• _YOUR OBJECTIVE_: Look through the data below for the line with "ATOM 5 O O ." and the line with "ATOM 75 C C", then output those two and all lines in between, exactly as written.

• _RECORDED DATA_:
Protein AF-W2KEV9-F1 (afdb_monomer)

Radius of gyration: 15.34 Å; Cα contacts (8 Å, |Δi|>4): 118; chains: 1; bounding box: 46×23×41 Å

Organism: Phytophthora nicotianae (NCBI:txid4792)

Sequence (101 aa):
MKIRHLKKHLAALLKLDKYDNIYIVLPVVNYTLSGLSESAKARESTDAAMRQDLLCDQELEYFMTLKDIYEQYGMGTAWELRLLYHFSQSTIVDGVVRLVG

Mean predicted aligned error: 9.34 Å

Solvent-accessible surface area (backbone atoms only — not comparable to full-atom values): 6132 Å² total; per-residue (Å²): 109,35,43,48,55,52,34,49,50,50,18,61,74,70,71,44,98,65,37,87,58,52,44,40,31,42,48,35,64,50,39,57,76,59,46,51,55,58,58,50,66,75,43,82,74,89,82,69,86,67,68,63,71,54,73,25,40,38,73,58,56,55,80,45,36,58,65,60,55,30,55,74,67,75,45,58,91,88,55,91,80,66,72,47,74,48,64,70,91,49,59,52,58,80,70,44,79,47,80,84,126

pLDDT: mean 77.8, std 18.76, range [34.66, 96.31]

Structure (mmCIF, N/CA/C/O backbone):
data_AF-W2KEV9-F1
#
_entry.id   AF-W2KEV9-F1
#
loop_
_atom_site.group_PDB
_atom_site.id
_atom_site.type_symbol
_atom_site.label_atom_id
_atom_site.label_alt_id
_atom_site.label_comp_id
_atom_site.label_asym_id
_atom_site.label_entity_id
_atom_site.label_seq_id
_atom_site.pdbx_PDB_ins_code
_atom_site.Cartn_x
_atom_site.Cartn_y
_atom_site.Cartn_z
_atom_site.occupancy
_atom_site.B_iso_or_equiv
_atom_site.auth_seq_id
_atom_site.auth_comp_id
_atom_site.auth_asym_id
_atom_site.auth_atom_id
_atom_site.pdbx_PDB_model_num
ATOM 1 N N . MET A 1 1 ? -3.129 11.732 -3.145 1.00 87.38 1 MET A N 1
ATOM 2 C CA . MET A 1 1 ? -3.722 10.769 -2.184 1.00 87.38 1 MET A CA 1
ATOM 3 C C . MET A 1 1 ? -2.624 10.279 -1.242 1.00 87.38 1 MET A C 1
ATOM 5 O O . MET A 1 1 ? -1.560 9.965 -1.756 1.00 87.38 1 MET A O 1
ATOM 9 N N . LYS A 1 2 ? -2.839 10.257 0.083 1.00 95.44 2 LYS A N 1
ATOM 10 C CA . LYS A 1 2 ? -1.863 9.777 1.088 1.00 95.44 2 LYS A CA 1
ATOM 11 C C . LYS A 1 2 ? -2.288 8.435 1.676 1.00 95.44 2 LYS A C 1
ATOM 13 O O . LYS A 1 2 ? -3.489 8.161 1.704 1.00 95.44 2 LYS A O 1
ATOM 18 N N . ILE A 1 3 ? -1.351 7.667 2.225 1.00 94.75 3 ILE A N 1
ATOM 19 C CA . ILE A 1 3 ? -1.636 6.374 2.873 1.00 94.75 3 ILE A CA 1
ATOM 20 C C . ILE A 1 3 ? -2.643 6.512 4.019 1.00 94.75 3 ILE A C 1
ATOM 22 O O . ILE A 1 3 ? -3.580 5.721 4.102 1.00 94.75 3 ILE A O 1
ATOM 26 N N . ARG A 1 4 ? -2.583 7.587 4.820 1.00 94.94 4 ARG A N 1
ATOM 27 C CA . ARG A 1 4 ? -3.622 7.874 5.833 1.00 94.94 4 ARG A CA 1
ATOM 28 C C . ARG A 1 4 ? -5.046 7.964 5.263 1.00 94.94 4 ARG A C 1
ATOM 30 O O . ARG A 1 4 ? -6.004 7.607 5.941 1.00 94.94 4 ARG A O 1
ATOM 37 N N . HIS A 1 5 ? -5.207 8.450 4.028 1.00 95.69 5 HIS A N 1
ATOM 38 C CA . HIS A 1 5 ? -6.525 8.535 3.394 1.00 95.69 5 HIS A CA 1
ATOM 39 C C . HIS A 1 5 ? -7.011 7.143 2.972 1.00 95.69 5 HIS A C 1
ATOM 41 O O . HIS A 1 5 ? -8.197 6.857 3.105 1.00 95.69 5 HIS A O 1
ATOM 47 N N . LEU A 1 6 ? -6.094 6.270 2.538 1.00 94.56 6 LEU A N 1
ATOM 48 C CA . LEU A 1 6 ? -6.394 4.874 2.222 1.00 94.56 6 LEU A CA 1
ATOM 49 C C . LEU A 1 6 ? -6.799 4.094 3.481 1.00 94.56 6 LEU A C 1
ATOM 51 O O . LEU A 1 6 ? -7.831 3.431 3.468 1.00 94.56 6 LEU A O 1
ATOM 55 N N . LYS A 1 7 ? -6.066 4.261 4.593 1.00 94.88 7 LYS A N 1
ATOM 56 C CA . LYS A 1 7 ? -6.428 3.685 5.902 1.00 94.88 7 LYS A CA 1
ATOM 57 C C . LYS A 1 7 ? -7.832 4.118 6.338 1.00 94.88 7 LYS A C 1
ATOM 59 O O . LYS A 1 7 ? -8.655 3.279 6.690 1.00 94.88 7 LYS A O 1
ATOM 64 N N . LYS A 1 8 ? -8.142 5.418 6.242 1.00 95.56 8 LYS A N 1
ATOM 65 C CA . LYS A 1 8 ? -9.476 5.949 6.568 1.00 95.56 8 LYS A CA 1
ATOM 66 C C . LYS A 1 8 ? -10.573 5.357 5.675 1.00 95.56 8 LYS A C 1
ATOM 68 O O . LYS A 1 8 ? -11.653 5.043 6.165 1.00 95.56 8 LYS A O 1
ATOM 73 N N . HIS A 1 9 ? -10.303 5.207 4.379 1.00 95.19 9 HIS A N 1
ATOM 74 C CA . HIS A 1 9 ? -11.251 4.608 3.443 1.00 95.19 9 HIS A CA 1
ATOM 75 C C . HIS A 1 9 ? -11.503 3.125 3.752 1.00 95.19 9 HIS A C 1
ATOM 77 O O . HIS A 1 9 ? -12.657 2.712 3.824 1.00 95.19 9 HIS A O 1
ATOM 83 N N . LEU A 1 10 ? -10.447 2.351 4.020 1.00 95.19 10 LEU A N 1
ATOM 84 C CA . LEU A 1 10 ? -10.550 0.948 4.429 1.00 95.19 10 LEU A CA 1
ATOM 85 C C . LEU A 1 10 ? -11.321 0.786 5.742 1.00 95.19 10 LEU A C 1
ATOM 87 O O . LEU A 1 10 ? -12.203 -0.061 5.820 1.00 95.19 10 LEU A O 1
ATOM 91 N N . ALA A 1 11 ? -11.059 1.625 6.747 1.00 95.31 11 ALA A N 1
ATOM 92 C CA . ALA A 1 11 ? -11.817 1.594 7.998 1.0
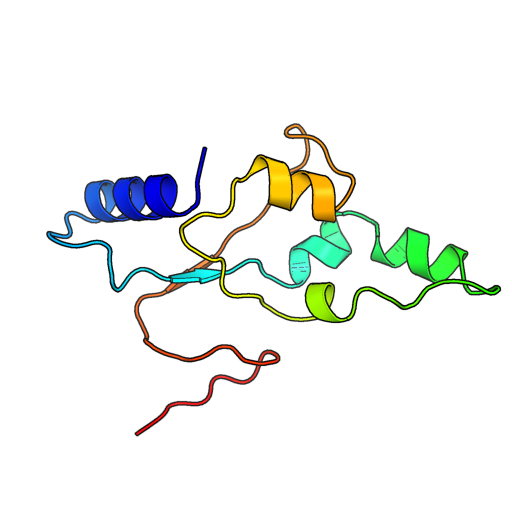0 95.31 11 ALA A CA 1
ATOM 93 C C . ALA A 1 11 ? -13.312 1.862 7.777 1.00 95.31 11 ALA A C 1
ATOM 95 O O . ALA A 1 11 ? -14.145 1.154 8.337 1.00 95.31 11 ALA A O 1
ATOM 96 N N . ALA A 1 12 ? -13.659 2.821 6.912 1.00 96.31 12 ALA A N 1
ATOM 97 C CA . ALA A 1 12 ? -15.052 3.083 6.557 1.00 96.31 12 ALA A CA 1
ATOM 98 C C . ALA A 1 12 ? -15.703 1.885 5.839 1.00 96.31 12 ALA A C 1
ATOM 100 O O . ALA A 1 12 ? -16.829 1.516 6.169 1.00 96.31 12 ALA A O 1
ATOM 101 N N . LEU A 1 13 ? -14.991 1.248 4.900 1.00 96.25 13 LEU A N 1
ATOM 102 C CA . LEU A 1 13 ? -15.466 0.050 4.193 1.00 96.25 13 LEU A CA 1
ATOM 103 C C . LEU A 1 13 ? -15.689 -1.136 5.140 1.00 96.25 13 LEU A C 1
ATOM 105 O O . LEU A 1 13 ? -16.676 -1.858 5.010 1.00 96.25 13 LEU A O 1
ATOM 109 N N . LEU A 1 14 ? -14.788 -1.316 6.103 1.00 94.81 14 LEU A N 1
ATOM 110 C CA . LEU A 1 14 ? -14.816 -2.411 7.071 1.00 94.81 14 LEU A CA 1
ATOM 111 C C . LEU A 1 14 ? -15.662 -2.103 8.317 1.00 94.81 14 LEU A C 1
ATOM 113 O O . LEU A 1 14 ? -15.756 -2.950 9.200 1.00 94.81 14 LEU A O 1
ATOM 117 N N . LYS A 1 15 ? -16.297 -0.923 8.382 1.00 95.56 15 LYS A N 1
ATOM 118 C CA . LYS A 1 15 ? -17.113 -0.455 9.518 1.00 95.56 15 LYS A CA 1
ATOM 119 C C . LYS A 1 15 ? -16.349 -0.465 10.849 1.00 95.56 15 LYS A C 1
ATOM 121 O O . LYS A 1 15 ? -16.862 -0.921 11.867 1.00 95.56 15 LYS A O 1
ATOM 126 N N . LEU A 1 16 ? -15.116 0.031 10.825 1.00 91.75 16 LEU A N 1
ATOM 127 C CA . LEU A 1 16 ? -14.256 0.152 11.999 1.00 91.75 16 LEU A CA 1
ATOM 128 C C . LEU A 1 16 ? -14.304 1.576 12.560 1.00 91.75 16 
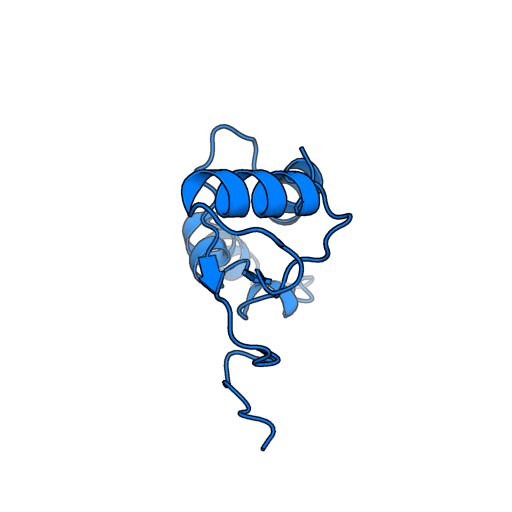LEU A C 1
ATOM 130 O O . LEU A 1 16 ? -14.236 2.547 11.807 1.00 91.75 16 LEU A O 1
ATOM 134 N N . ASP A 1 17 ? -14.329 1.695 13.888 1.00 89.50 17 ASP A N 1
ATOM 135 C CA . ASP A 1 17 ? -14.350 2.993 14.581 1.00 89.50 17 ASP A CA 1
ATOM 136 C C . ASP A 1 17 ? -13.011 3.741 14.496 1.00 89.50 17 ASP A C 1
ATOM 138 O O . ASP A 1 17 ? -12.951 4.965 14.630 1.00 89.50 17 ASP A O 1
ATOM 142 N N . LYS A 1 18 ? -11.914 3.003 14.288 1.00 88.38 18 LYS A N 1
ATOM 143 C CA . LYS A 1 18 ? -10.545 3.524 14.217 1.00 88.38 18 LYS A CA 1
ATOM 144 C C . LYS A 1 18 ? -9.790 2.889 13.056 1.00 88.38 18 LYS A C 1
ATOM 146 O O . LYS A 1 18 ? -10.081 1.768 12.650 1.00 88.38 18 LYS A O 1
ATOM 151 N N . TYR A 1 19 ? -8.785 3.602 12.555 1.00 88.69 19 TYR A N 1
ATOM 152 C CA . TYR A 1 19 ? -7.919 3.141 11.465 1.00 88.69 19 TYR A CA 1
ATOM 153 C C . TYR A 1 19 ? -6.445 3.012 11.874 1.00 88.69 19 TYR A C 1
ATOM 155 O O . TYR A 1 19 ? -5.619 2.641 11.042 1.00 88.69 19 TYR A O 1
ATOM 163 N N . ASP A 1 20 ? -6.107 3.313 13.130 1.00 86.25 20 ASP A N 1
ATOM 164 C CA . ASP A 1 20 ? -4.720 3.352 13.616 
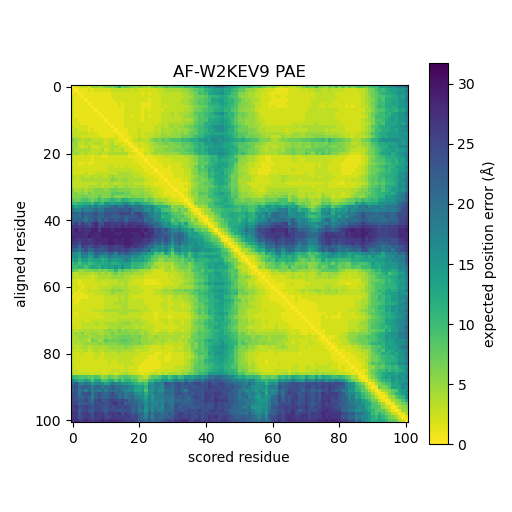1.00 86.25 20 ASP A CA 1
ATOM 165 C C . ASP A 1 20 ? -4.048 1.972 13.564 1.00 86.25 20 ASP A C 1
ATOM 167 O O . ASP A 1 20 ? -2.859 1.876 13.279 1.00 86.25 20 ASP A O 1
ATOM 171 N N . ASN A 1 21 ? -4.839 0.908 13.730 1.00 87.06 21 ASN A N 1
ATOM 172 C CA . ASN A 1 21 ? -4.380 -0.482 13.669 1.00 87.06 21 ASN A CA 1
ATOM 173 C C . ASN A 1 21 ? -4.359 -1.047 12.241 1.00 87.06 21 ASN A C 1
ATOM 175 O O . ASN A 1 21 ? -4.113 -2.233 12.070 1.00 87.06 21 ASN A O 1
ATOM 179 N N . ILE A 1 22 ? -4.681 -0.249 11.216 1.00 91.19 22 ILE A N 1
ATOM 180 C CA . ILE A 1 22 ? -4.563 -0.681 9.820 1.00 91.19 22 ILE A CA 1
ATOM 181 C C . ILE A 1 22 ? -3.154 -0.348 9.355 1.00 91.19 22 ILE A C 1
ATOM 183 O O . ILE A 1 22 ? -2.777 0.824 9.281 1.00 91.19 22 ILE A O 1
ATOM 187 N N . TYR A 1 23 ? -2.402 -1.363 8.970 1.00 90.25 23 TYR A N 1
ATOM 188 C CA . TYR A 1 23 ? -1.086 -1.230 8.359 1.00 90.25 23 TYR A CA 1
ATOM 189 C C . TYR A 1 23 ? -1.215 -1.461 6.859 1.00 90.25 23 TYR A C 1
ATOM 191 O O . TYR A 1 23 ? -1.979 -2.328 6.441 1.00 90.25 23 TYR A O 1
ATOM 199 N N . ILE A 1 24 ? -0.534 -0.645 6.051 1.00 92.31 24 ILE A N 1
ATOM 200 C CA . ILE A 1 24 ? -0.520 -0.788 4.591 1.00 92.31 24 ILE A CA 1
ATOM 201 C C . ILE A 1 24 ? 0.892 -1.173 4.197 1.00 92.31 24 ILE A C 1
ATOM 203 O O . ILE A 1 24 ? 1.835 -0.490 4.583 1.00 92.31 24 ILE A O 1
ATOM 207 N N . VAL A 1 25 ? 1.017 -2.237 3.419 1.00 90.75 25 VAL A N 1
ATOM 208 C CA . VAL A 1 25 ? 2.294 -2.798 2.999 1.00 90.75 25 VAL A CA 1
ATOM 209 C C . VAL A 1 25 ? 2.413 -2.682 1.488 1.00 90.75 25 VAL A C 1
ATOM 211 O O . VAL A 1 25 ? 1.457 -2.931 0.747 1.00 90.75 25 VAL A O 1
ATOM 214 N N . LEU A 1 26 ? 3.600 -2.294 1.045 1.00 91.25 26 LEU A N 1
ATOM 215 C CA . LEU A 1 26 ? 4.047 -2.338 -0.330 1.00 91.25 26 LEU A CA 1
ATOM 216 C C . LEU A 1 26 ? 4.752 -3.683 -0.558 1.00 91.25 26 LEU A C 1
ATOM 218 O O . LEU A 1 26 ? 5.890 -3.843 -0.122 1.00 91.25 26 LEU A O 1
ATOM 222 N N . PRO A 1 27 ? 4.088 -4.661 -1.196 1.00 90.19 27 PRO A N 1
ATOM 223 C CA . PRO A 1 27 ? 4.657 -5.986 -1.372 1.00 90.19 27 PRO A CA 1
ATOM 224 C C . PRO A 1 27 ? 5.779 -6.004 -2.413 1.00 90.19 27 PRO A C 1
ATOM 226 O O . PRO A 1 27 ? 5.683 -5.337 -3.453 1.00 90.19 27 PRO A O 1
ATOM 229 N N . VAL A 1 28 ? 6.768 -6.874 -2.200 1.00 88.19 28 VAL A N 1
ATOM 230 C CA . VAL A 1 28 ? 7.916 -7.094 -3.100 1.00 88.19 28 VAL A CA 1
ATOM 231 C C . VAL A 1 28 ? 7.501 -7.485 -4.524 1.00 88.19 28 VAL A C 1
ATOM 233 O O . VAL A 1 28 ? 8.215 -7.222 -5.491 1.00 88.19 28 VAL A O 1
ATOM 236 N N . VAL A 1 29 ? 6.306 -8.062 -4.707 1.00 86.94 29 VAL A N 1
ATOM 237 C CA . VAL A 1 29 ? 5.788 -8.438 -6.037 1.00 86.94 29 VAL A CA 1
ATOM 238 C C . VAL A 1 29 ? 5.749 -7.251 -7.009 1.00 86.94 29 VAL A C 1
ATOM 240 O O . VAL A 1 29 ? 5.945 -7.437 -8.211 1.00 86.94 29 VAL A O 1
ATOM 243 N N . ASN A 1 30 ? 5.583 -6.024 -6.504 1.00 89.69 30 ASN A N 1
ATOM 244 C CA . ASN A 1 30 ? 5.620 -4.802 -7.309 1.00 89.69 30 ASN A CA 1
ATOM 245 C C . ASN A 1 30 ? 6.975 -4.576 -7.994 1.00 89.69 30 ASN A C 1
ATOM 247 O O . ASN A 1 30 ? 7.022 -4.059 -9.110 1.00 89.69 30 ASN A O 1
ATOM 251 N N . TYR A 1 31 ? 8.080 -5.018 -7.387 1.00 85.00 31 TYR A N 1
ATOM 252 C CA . TYR A 1 31 ? 9.404 -4.951 -8.007 1.00 85.00 31 TYR A CA 1
ATOM 253 C C . TYR A 1 31 ? 9.482 -5.801 -9.279 1.00 85.00 31 TYR A C 1
ATOM 255 O O . TYR A 1 31 ? 10.042 -5.378 -10.288 1.00 85.00 31 TYR A O 1
ATOM 263 N N . THR A 1 32 ? 8.853 -6.978 -9.270 1.00 83.44 32 THR A N 1
ATOM 264 C CA . THR A 1 32 ? 8.782 -7.823 -10.471 1.00 83.44 32 THR A CA 1
ATOM 265 C C . THR A 1 32 ? 7.777 -7.265 -11.477 1.00 83.44 32 THR A C 1
ATOM 267 O O . THR A 1 32 ? 8.091 -7.164 -12.658 1.00 83.44 32 THR A O 1
ATOM 270 N N . LEU A 1 33 ? 6.596 -6.834 -11.018 1.00 84.69 33 LEU A N 1
ATOM 271 C CA . LEU A 1 33 ? 5.544 -6.281 -11.884 1.00 84.69 33 LEU A CA 1
ATOM 272 C C . LEU A 1 33 ? 5.918 -4.947 -12.539 1.00 84.69 33 LEU A C 1
ATOM 274 O O . LEU A 1 33 ? 5.316 -4.573 -13.542 1.00 84.69 33 LEU A O 1
ATOM 278 N N . SER A 1 34 ? 6.884 -4.222 -11.979 1.00 83.25 34 SER A N 1
ATOM 279 C CA . SER A 1 34 ? 7.394 -2.984 -12.569 1.00 83.25 34 SER A CA 1
ATOM 280 C C . SER A 1 34 ? 8.430 -3.223 -13.677 1.00 83.25 34 SER A C 1
ATOM 282 O O . SER A 1 34 ? 8.886 -2.272 -14.298 1.00 83.25 34 SER A O 1
ATOM 284 N N . GLY A 1 35 ? 8.871 -4.461 -13.929 1.00 78.31 35 GLY A N 1
ATOM 285 C CA . GLY A 1 35 ? 9.945 -4.720 -14.900 1.00 78.31 35 GLY A CA 1
ATOM 286 C C . GLY A 1 35 ? 11.311 -4.145 -14.486 1.00 78.31 35 GLY A C 1
ATOM 287 O O . GLY A 1 35 ? 12.283 -4.229 -15.244 1.00 78.31 35 GLY A O 1
ATOM 288 N N . LEU A 1 36 ? 11.427 -3.599 -13.266 1.00 72.75 36 LEU A N 1
ATOM 289 C CA . LEU A 1 36 ? 12.707 -3.192 -12.687 1.00 72.75 36 LEU A CA 1
ATOM 290 C C . LEU A 1 36 ? 13.631 -4.392 -12.478 1.00 72.75 36 LEU A C 1
ATOM 292 O O . LEU A 1 36 ? 14.843 -4.237 -12.586 1.00 72.75 36 LEU A O 1
ATOM 296 N N . SER A 1 37 ? 13.079 -5.587 -12.252 1.00 64.75 37 SER A N 1
ATOM 297 C CA . SER A 1 37 ? 13.850 -6.832 -12.184 1.00 64.75 37 SER A CA 1
ATOM 298 C C . SER A 1 37 ? 14.557 -7.164 -13.508 1.00 64.75 37 SER A C 1
ATOM 300 O O . SER A 1 37 ? 15.711 -7.587 -13.498 1.00 64.75 37 SER A O 1
ATOM 302 N N . GLU A 1 38 ? 13.906 -6.941 -14.651 1.00 60.19 38 GLU A N 1
ATOM 303 C CA . GLU A 1 38 ? 14.478 -7.173 -15.986 1.00 60.19 38 GLU A CA 1
ATOM 304 C C . GLU A 1 38 ? 15.462 -6.065 -16.372 1.00 60.19 38 GLU A C 1
ATOM 306 O O . GLU A 1 38 ? 16.559 -6.335 -16.862 1.00 60.19 38 GLU A O 1
ATOM 311 N N . SER A 1 39 ? 15.110 -4.818 -16.053 1.00 55.47 39 SER A N 1
ATOM 312 C CA . SER A 1 39 ? 15.962 -3.645 -16.277 1.00 55.47 39 SER A CA 1
ATOM 313 C C . SER A 1 39 ? 17.243 -3.680 -15.432 1.00 55.47 39 SER A C 1
ATOM 315 O O . SER A 1 39 ? 18.290 -3.211 -15.878 1.00 55.47 39 SER A O 1
ATOM 317 N N . ALA A 1 40 ? 17.179 -4.247 -14.222 1.00 55.62 40 ALA A N 1
ATOM 318 C CA . ALA A 1 40 ? 18.335 -4.456 -13.354 1.00 55.62 40 ALA A CA 1
ATOM 319 C C . ALA A 1 40 ? 19.238 -5.590 -13.859 1.00 55.62 40 ALA A C 1
ATOM 321 O O . ALA A 1 40 ? 20.455 -5.424 -13.870 1.00 55.62 40 ALA A O 1
ATOM 322 N N . LYS A 1 41 ? 18.664 -6.697 -14.357 1.00 52.53 41 LYS A N 1
ATOM 323 C CA . LYS A 1 41 ? 19.429 -7.782 -15.004 1.00 52.53 41 LYS A CA 1
ATOM 324 C C . LYS A 1 41 ? 20.153 -7.317 -16.272 1.00 52.53 41 LYS A C 1
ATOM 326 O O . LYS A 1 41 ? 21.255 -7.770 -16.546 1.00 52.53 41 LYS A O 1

• _EXERCISE SOLUTION_:
ATOM 5 O O . MET A 1 1 ? -1.560 9.965 -1.756 1.00 87.38 1 MET A O 1
ATOM 9 N N . LYS A 1 2 ? -2.839 10.257 0.083 1.00 95.44 2 LYS A N 1
ATOM 10 C CA . LYS A 1 2 ? -1.863 9.777 1.088 1.00 95.44 2 LYS A CA 1
ATOM 11 C C . LYS A 1 2 ? -2.288 8.435 1.676 1.00 95.44 2 LYS A C 1
ATOM 13 O O . LYS A 1 2 ? -3.489 8.161 1.704 1.00 95.44 2 LYS A O 1
ATOM 18 N N . ILE A 1 3 ? -1.351 7.667 2.225 1.00 94.75 3 ILE A N 1
ATOM 19 C CA . ILE A 1 3 ? -1.636 6.374 2.873 1.00 94.75 3 ILE A CA 1
ATOM 20 C C . ILE A 1 3 ? -2.643 6.512 4.019 1.00 94.75 3 ILE A C 1
ATOM 22 O O . ILE A 1 3 ? -3.580 5.721 4.102 1.00 94.75 3 ILE A O 1
ATOM 26 N N . ARG A 1 4 ? -2.583 7.587 4.820 1.00 94.94 4 ARG A N 1
ATOM 27 C CA . ARG A 1 4 ? -3.622 7.874 5.833 1.00 94.94 4 ARG A CA 1
ATOM 28 C C . ARG A 1 4 ? -5.046 7.964 5.263 1.00 94.94 4 ARG A C 1
ATOM 30 O O . ARG A 1 4 ? -6.004 7.607 5.941 1.00 94.94 4 ARG A O 1
ATOM 37 N N . HIS A 1 5 ? -5.207 8.450 4.028 1.00 95.69 5 HIS A N 1
ATOM 38 C CA . HIS A 1 5 ? -6.525 8.535 3.394 1.00 95.69 5 HIS A CA 1
ATOM 39 C C . HIS A 1 5 ? -7.011 7.143 2.972 1.00 95.69 5 HIS A C 1
ATOM 41 O O . HIS A 1 5 ? -8.197 6.857 3.105 1.00 95.69 5 HIS A O 1
ATOM 47 N N . LEU A 1 6 ? -6.094 6.270 2.538 1.00 94.56 6 LEU A N 1
ATOM 48 C CA . LEU A 1 6 ? -6.394 4.874 2.222 1.00 94.56 6 LEU A CA 1
ATOM 49 C C . LEU A 1 6 ? -6.799 4.094 3.481 1.00 94.56 6 LEU A C 1
ATOM 51 O O . LEU A 1 6 ? -7.831 3.431 3.468 1.00 94.56 6 LEU A O 1
ATOM 55 N N . LYS A 1 7 ? -6.066 4.261 4.593 1.00 94.88 7 LYS A N 1
ATOM 56 C CA . LYS A 1 7 ? -6.428 3.685 5.902 1.00 94.88 7 LYS A CA 1
ATOM 57 C C . LYS A 1 7 ? -7.832 4.118 6.338 1.00 94.88 7 LYS A C 1
ATOM 59 O O . LYS A 1 7 ? -8.655 3.279 6.690 1.00 94.88 7 LYS A O 1
ATOM 64 N N . LYS A 1 8 ? -8.142 5.418 6.242 1.00 95.56 8 LYS A N 1
ATOM 65 C CA . LYS A 1 8 ? -9.476 5.949 6.568 1.00 95.56 8 LYS A CA 1
ATOM 66 C C . LYS A 1 8 ? -10.573 5.357 5.675 1.00 95.56 8 LYS A C 1
ATOM 68 O O . LYS A 1 8 ? -11.653 5.043 6.165 1.00 95.56 8 LYS A O 1
ATOM 73 N N . HIS A 1 9 ? -10.303 5.207 4.379 1.00 95.19 9 HIS A N 1
ATOM 74 C CA . HIS A 1 9 ? -11.251 4.608 3.443 1.00 95.19 9 HIS A CA 1
ATOM 75 C C . HIS A 1 9 ? -11.503 3.125 3.752 1.00 95.19 9 HIS A C 1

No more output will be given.